[Start of section]

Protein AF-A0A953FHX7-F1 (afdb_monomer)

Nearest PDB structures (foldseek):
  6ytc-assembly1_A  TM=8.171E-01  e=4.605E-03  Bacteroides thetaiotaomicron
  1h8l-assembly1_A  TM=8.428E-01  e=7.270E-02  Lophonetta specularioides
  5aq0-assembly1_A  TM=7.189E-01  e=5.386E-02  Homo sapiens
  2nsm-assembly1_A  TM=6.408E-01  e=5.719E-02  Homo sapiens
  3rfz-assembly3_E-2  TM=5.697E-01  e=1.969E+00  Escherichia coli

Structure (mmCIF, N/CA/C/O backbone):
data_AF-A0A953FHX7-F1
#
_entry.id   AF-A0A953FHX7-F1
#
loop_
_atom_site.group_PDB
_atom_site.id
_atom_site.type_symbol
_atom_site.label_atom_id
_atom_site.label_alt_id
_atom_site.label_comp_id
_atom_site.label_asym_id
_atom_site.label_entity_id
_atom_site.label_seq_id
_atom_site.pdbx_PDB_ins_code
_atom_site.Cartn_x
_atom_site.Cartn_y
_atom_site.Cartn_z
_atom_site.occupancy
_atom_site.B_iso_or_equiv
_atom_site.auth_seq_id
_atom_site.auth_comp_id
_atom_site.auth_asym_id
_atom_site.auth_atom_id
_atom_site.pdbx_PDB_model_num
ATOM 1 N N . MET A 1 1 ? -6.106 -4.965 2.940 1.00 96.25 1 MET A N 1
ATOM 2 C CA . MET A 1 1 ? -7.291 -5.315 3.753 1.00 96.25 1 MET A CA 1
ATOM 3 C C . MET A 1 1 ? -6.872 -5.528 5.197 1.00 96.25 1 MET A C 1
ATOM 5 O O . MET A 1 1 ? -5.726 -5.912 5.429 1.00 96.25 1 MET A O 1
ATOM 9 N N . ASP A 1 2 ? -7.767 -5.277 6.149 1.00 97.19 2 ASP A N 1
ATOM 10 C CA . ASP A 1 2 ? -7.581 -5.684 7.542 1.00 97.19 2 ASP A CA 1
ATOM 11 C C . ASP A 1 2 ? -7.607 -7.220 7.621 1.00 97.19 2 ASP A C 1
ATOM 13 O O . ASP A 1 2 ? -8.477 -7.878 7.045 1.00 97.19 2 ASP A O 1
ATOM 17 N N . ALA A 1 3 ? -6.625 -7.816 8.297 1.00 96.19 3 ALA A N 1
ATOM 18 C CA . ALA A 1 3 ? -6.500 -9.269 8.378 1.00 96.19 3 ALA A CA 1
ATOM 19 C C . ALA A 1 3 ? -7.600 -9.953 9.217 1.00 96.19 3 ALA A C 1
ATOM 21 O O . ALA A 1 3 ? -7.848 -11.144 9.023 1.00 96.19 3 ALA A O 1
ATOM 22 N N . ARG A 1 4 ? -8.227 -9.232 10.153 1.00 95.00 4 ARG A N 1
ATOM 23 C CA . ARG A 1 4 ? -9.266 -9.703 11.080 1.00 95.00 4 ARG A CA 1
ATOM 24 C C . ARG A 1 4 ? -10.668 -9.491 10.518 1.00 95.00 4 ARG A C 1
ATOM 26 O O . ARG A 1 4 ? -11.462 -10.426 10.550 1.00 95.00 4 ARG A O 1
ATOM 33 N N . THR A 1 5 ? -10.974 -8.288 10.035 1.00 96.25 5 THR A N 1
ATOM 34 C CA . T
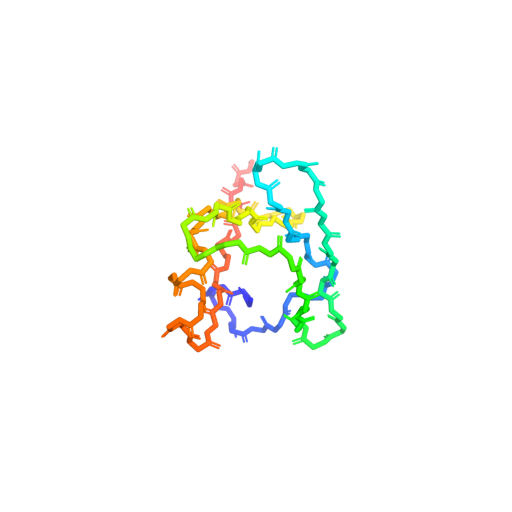HR A 1 5 ? -12.324 -7.917 9.575 1.00 96.25 5 THR A CA 1
ATOM 35 C C . THR A 1 5 ? -12.533 -8.183 8.091 1.00 96.25 5 THR A C 1
ATOM 37 O O . THR A 1 5 ? -13.672 -8.286 7.650 1.00 96.25 5 THR A O 1
ATOM 40 N N . GLN A 1 6 ? -11.447 -8.352 7.325 1.00 95.00 6 GLN A N 1
ATOM 41 C CA . GLN A 1 6 ? -11.466 -8.440 5.859 1.00 95.00 6 GLN A CA 1
ATOM 42 C C . GLN A 1 6 ? -11.974 -7.163 5.173 1.00 95.00 6 GLN A C 1
ATOM 44 O O . GLN A 1 6 ? -12.256 -7.174 3.976 1.00 95.00 6 GLN A O 1
ATOM 49 N N . GLU A 1 7 ? -12.046 -6.049 5.900 1.00 97.25 7 GLU A N 1
ATOM 50 C CA . GLU A 1 7 ? -12.435 -4.762 5.337 1.00 97.25 7 GLU A CA 1
ATOM 51 C C . GLU A 1 7 ? -11.290 -4.153 4.507 1.00 97.25 7 GLU
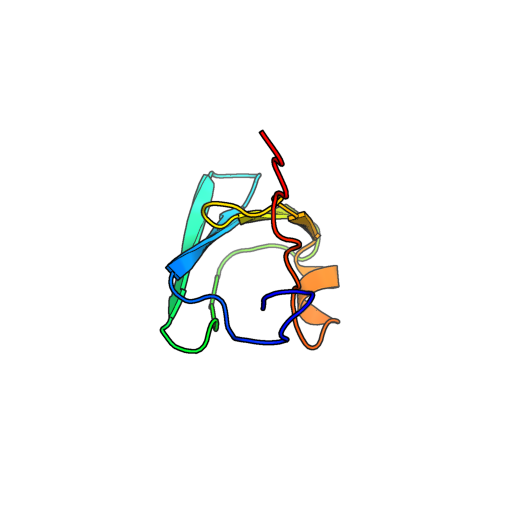 A C 1
ATOM 53 O O . GLU A 1 7 ? -10.100 -4.390 4.782 1.00 97.25 7 GLU A O 1
ATOM 58 N N . PRO A 1 8 ? -11.610 -3.376 3.457 1.00 97.62 8 PRO A N 1
ATOM 59 C CA . PRO A 1 8 ? -10.605 -2.626 2.718 1.00 97.62 8 PRO A CA 1
ATOM 60 C C . PRO A 1 8 ? -9.906 -1.613 3.632 1.00 97.62 8 PRO A C 1
ATOM 62 O O . PRO A 1 8 ? -10.495 -1.076 4.564 1.00 97.62 8 PRO A O 1
ATOM 65 N N . LEU A 1 9 ? -8.627 -1.352 3.352 1.00 97.81 9 LEU A N 1
ATOM 66 C CA . LEU A 1 9 ? -7.852 -0.326 4.053 1.00 97.81 9 LEU A CA 1
ATOM 67 C C . LEU A 1 9 ? -7.639 0.839 3.093 1.00 97.81 9 LEU A C 1
ATOM 69 O O . LEU A 1 9 ? -6.702 0.767 2.295 1.00 97.81 9 LEU A O 1
ATOM 73 N N . PRO A 1 10 ? -8.508 1.860 3.114 1.00 97.75 10 PRO A N 1
ATOM 74 C CA . PRO A 1 10 ? -8.343 3.016 2.255 1.00 97.75 10 PRO A CA 1
ATOM 75 C C . PRO A 1 10 ? -7.147 3.854 2.697 1.00 97.75 10 PRO A C 1
ATOM 77 O O . PRO A 1 10 ? -6.824 3.919 3.881 1.00 97.75 10 PRO A O 1
ATOM 80 N N . TYR A 1 11 ? -6.488 4.511 1.743 1.00 97.56 11 TYR A N 1
ATOM 81 C CA . TYR A 1 11 ? -5.359 5.414 1.994 1.00 97.56 11 TYR A CA 1
ATOM 82 C C . TYR A 1 11 ? -4.127 4.761 2.650 1.00 97.56 11 TYR A C 1
ATOM 84 O O . TYR A 1 11 ? -3.236 5.456 3.137 1.00 97.56 11 TYR A O 1
ATOM 92 N N . ALA A 1 12 ? -4.030 3.429 2.632 1.00 98.25 12 ALA A N 1
ATOM 93 C CA . ALA A 1 12 ? -2.803 2.708 2.954 1.00 98.25 12 ALA A CA 1
ATOM 94 C C . ALA A 1 12 ? -1.688 3.038 1.955 1.00 98.25 12 ALA A C 1
ATOM 96 O O . ALA A 1 12 ? -1.936 3.122 0.749 1.00 98.25 12 ALA A O 1
ATOM 97 N N . SER A 1 13 ? -0.466 3.181 2.463 1.00 98.12 13 SER A N 1
ATOM 98 C CA . SER A 1 13 ? 0.727 3.493 1.679 1.00 98.12 13 SER A CA 1
ATOM 99 C C . SER A 1 13 ? 1.338 2.226 1.095 1.00 98.12 13 SER A C 1
ATOM 101 O O . SER A 1 13 ? 1.514 1.232 1.802 1.00 98.12 13 SER A O 1
ATOM 103 N N . VAL A 1 14 ? 1.714 2.283 -0.181 1.00 97.62 14 VAL A N 1
ATOM 104 C CA . VAL A 1 14 ? 2.461 1.237 -0.887 1.00 97.62 14 VAL A CA 1
ATOM 105 C C . VAL A 1 14 ? 3.703 1.871 -1.494 1.00 97.62 14 VAL A C 1
ATOM 107 O O . VAL A 1 14 ? 3.598 2.657 -2.433 1.00 97.62 14 VAL A O 1
ATOM 110 N N . VAL A 1 15 ? 4.877 1.554 -0.953 1.00 97.00 15 VAL A N 1
ATOM 111 C CA . VAL A 1 15 ? 6.
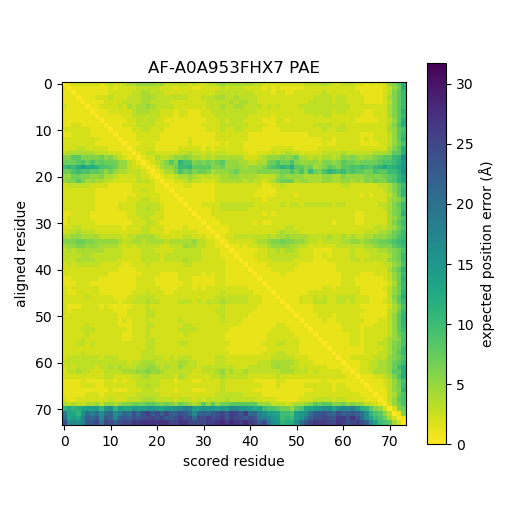145 2.208 -1.316 1.00 97.00 15 VAL A CA 1
ATOM 112 C C . VAL A 1 15 ? 7.152 1.172 -1.796 1.00 97.00 15 VAL A C 1
ATOM 114 O O . VAL A 1 15 ? 7.281 0.113 -1.187 1.00 97.00 15 VAL A O 1
ATOM 117 N N . THR A 1 16 ? 7.898 1.464 -2.862 1.00 94.88 16 THR A N 1
ATOM 118 C CA . THR A 1 16 ? 9.038 0.625 -3.251 1.00 94.88 16 THR A CA 1
ATOM 119 C C . THR A 1 16 ? 10.237 0.919 -2.351 1.00 94.88 16 THR A C 1
ATOM 121 O O . THR A 1 16 ? 10.592 2.077 -2.113 1.00 94.88 16 THR A O 1
ATOM 124 N N . SER A 1 17 ? 10.921 -0.123 -1.884 1.00 86.31 17 SER A N 1
ATOM 125 C CA . SER A 1 17 ? 12.13
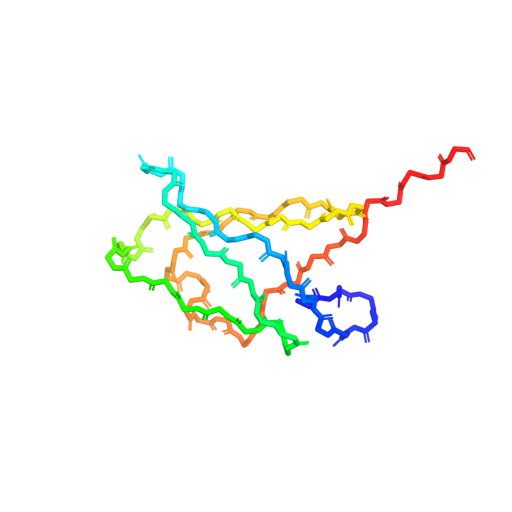3 0.041 -1.072 1.00 86.31 17 SER A CA 1
ATOM 126 C C . SER A 1 17 ? 13.325 0.592 -1.865 1.00 86.31 17 SER A C 1
ATOM 128 O O . SER A 1 17 ? 14.295 1.054 -1.273 1.00 86.31 17 SER A O 1
ATOM 130 N N . LYS A 1 18 ? 13.278 0.517 -3.200 1.00 82.69 18 LYS A N 1
ATOM 131 C CA . LYS A 1 18 ? 14.404 0.812 -4.094 1.00 82.69 18 LYS A CA 1
ATOM 132 C C . LYS A 1 18 ? 14.608 2.299 -4.343 1.00 82.69 18 LYS A C 1
ATOM 134 O O . LYS A 1 18 ? 15.742 2.762 -4.368 1.00 82.69 18 LYS A O 1
ATOM 139 N N . ASN A 1 19 ? 13.525 3.034 -4.580 1.00 82.38 19 ASN A N 1
ATOM 140 C CA . ASN A 1 19 ? 13.587 4.450 -4.954 1.00 82.38 19 ASN A CA 1
ATOM 141 C C . ASN A 1 19 ? 12.637 5.339 -4.137 1.00 82.38 19 ASN A C 1
ATOM 143 O O . ASN A 1 19 ? 12.558 6.535 -4.404 1.00 82.38 19 ASN A O 1
ATOM 147 N N . GLY A 1 20 ? 11.902 4.772 -3.173 1.00 81.62 20 GLY A N 1
ATOM 148 C CA . GLY A 1 20 ? 10.941 5.514 -2.357 1.00 81.62 20 GLY A CA 1
ATOM 149 C C . GLY A 1 20 ? 9.706 6.002 -3.121 1.00 81.62 20 GLY A C 1
ATOM 150 O O . GLY A 1 20 ? 8.883 6.709 -2.546 1.00 81.62 20 GLY A O 1
ATOM 151 N N . GLN A 1 21 ? 9.543 5.630 -4.397 1.00 90.06 21 GLN A N 1
ATOM 152 C CA . GLN A 1 21 ? 8.307 5.874 -5.131 1.00 90.06 21 GLN A CA 1
ATOM 153 C C . GLN A 1 21 ? 7.181 5.097 -4.461 1.00 90.06 21 GLN A C 1
ATOM 155 O O . GLN A 1 21 ? 7.329 3.918 -4.141 1.00 90.06 21 GLN A O 1
ATOM 160 N N . GLY A 1 22 ? 6.042 5.744 -4.270 1.00 93.44 22 GLY A N 1
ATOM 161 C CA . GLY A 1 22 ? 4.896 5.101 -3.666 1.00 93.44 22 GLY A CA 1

[End of section]

What this task involves => Scan the records above for the lines holding "ATOM 2 C CA" and "ATOM 22 N N". Transcribe those two and every line between them word for word, and no others.

Solution to the problem =>
ATOM 2 C CA . MET A 1 1 ? -7.291 -5.315 3.753 1.00 96.25 1 MET A CA 1
ATOM 3 C C . MET A 1 1 ? -6.872 -5.528 5.197 1.00 96.25 1 MET A C 1
ATOM 5 O O . MET A 1 1 ? -5.726 -5.912 5.429 1.00 96.25 1 MET A O 1
ATOM 9 N N . ASP A 1 2 ? -7.767 -5.277 6.149 1.00 97.19 2 ASP A N 1
ATOM 10 C CA . ASP A 1 2 ? -7.581 -5.684 7.542 1.00 97.19 2 ASP A CA 1
ATOM 11 C C . ASP A 1 2 ? -7.607 -7.220 7.621 1.00 97.19 2 ASP A C 1
ATOM 13 O O . ASP A 1 2 ? -8.477 -7.878 7.045 1.00 97.19 2 ASP A O 1
ATOM 17 N N . ALA A 1 3 ? -6.625 -7.816 8.297 1.00 96.19 3 ALA A N 1
ATOM 18 C CA . ALA A 1 3 ? -6.500 -9.269 8.378 1.00 96.19 3 ALA A CA 1
ATOM 19 C C . ALA A 1 3 ? -7.600 -9.953 9.217 1.00 96.19 3 ALA A C 1
ATOM 21 O O . ALA A 1 3 ? -7.848 -11.144 9.023 1.00 96.19 3 ALA A O 1
ATOM 22 N N . ARG A 1 4 ? -8.227 -9.232 10.153 1.00 95.00 4 ARG A N 1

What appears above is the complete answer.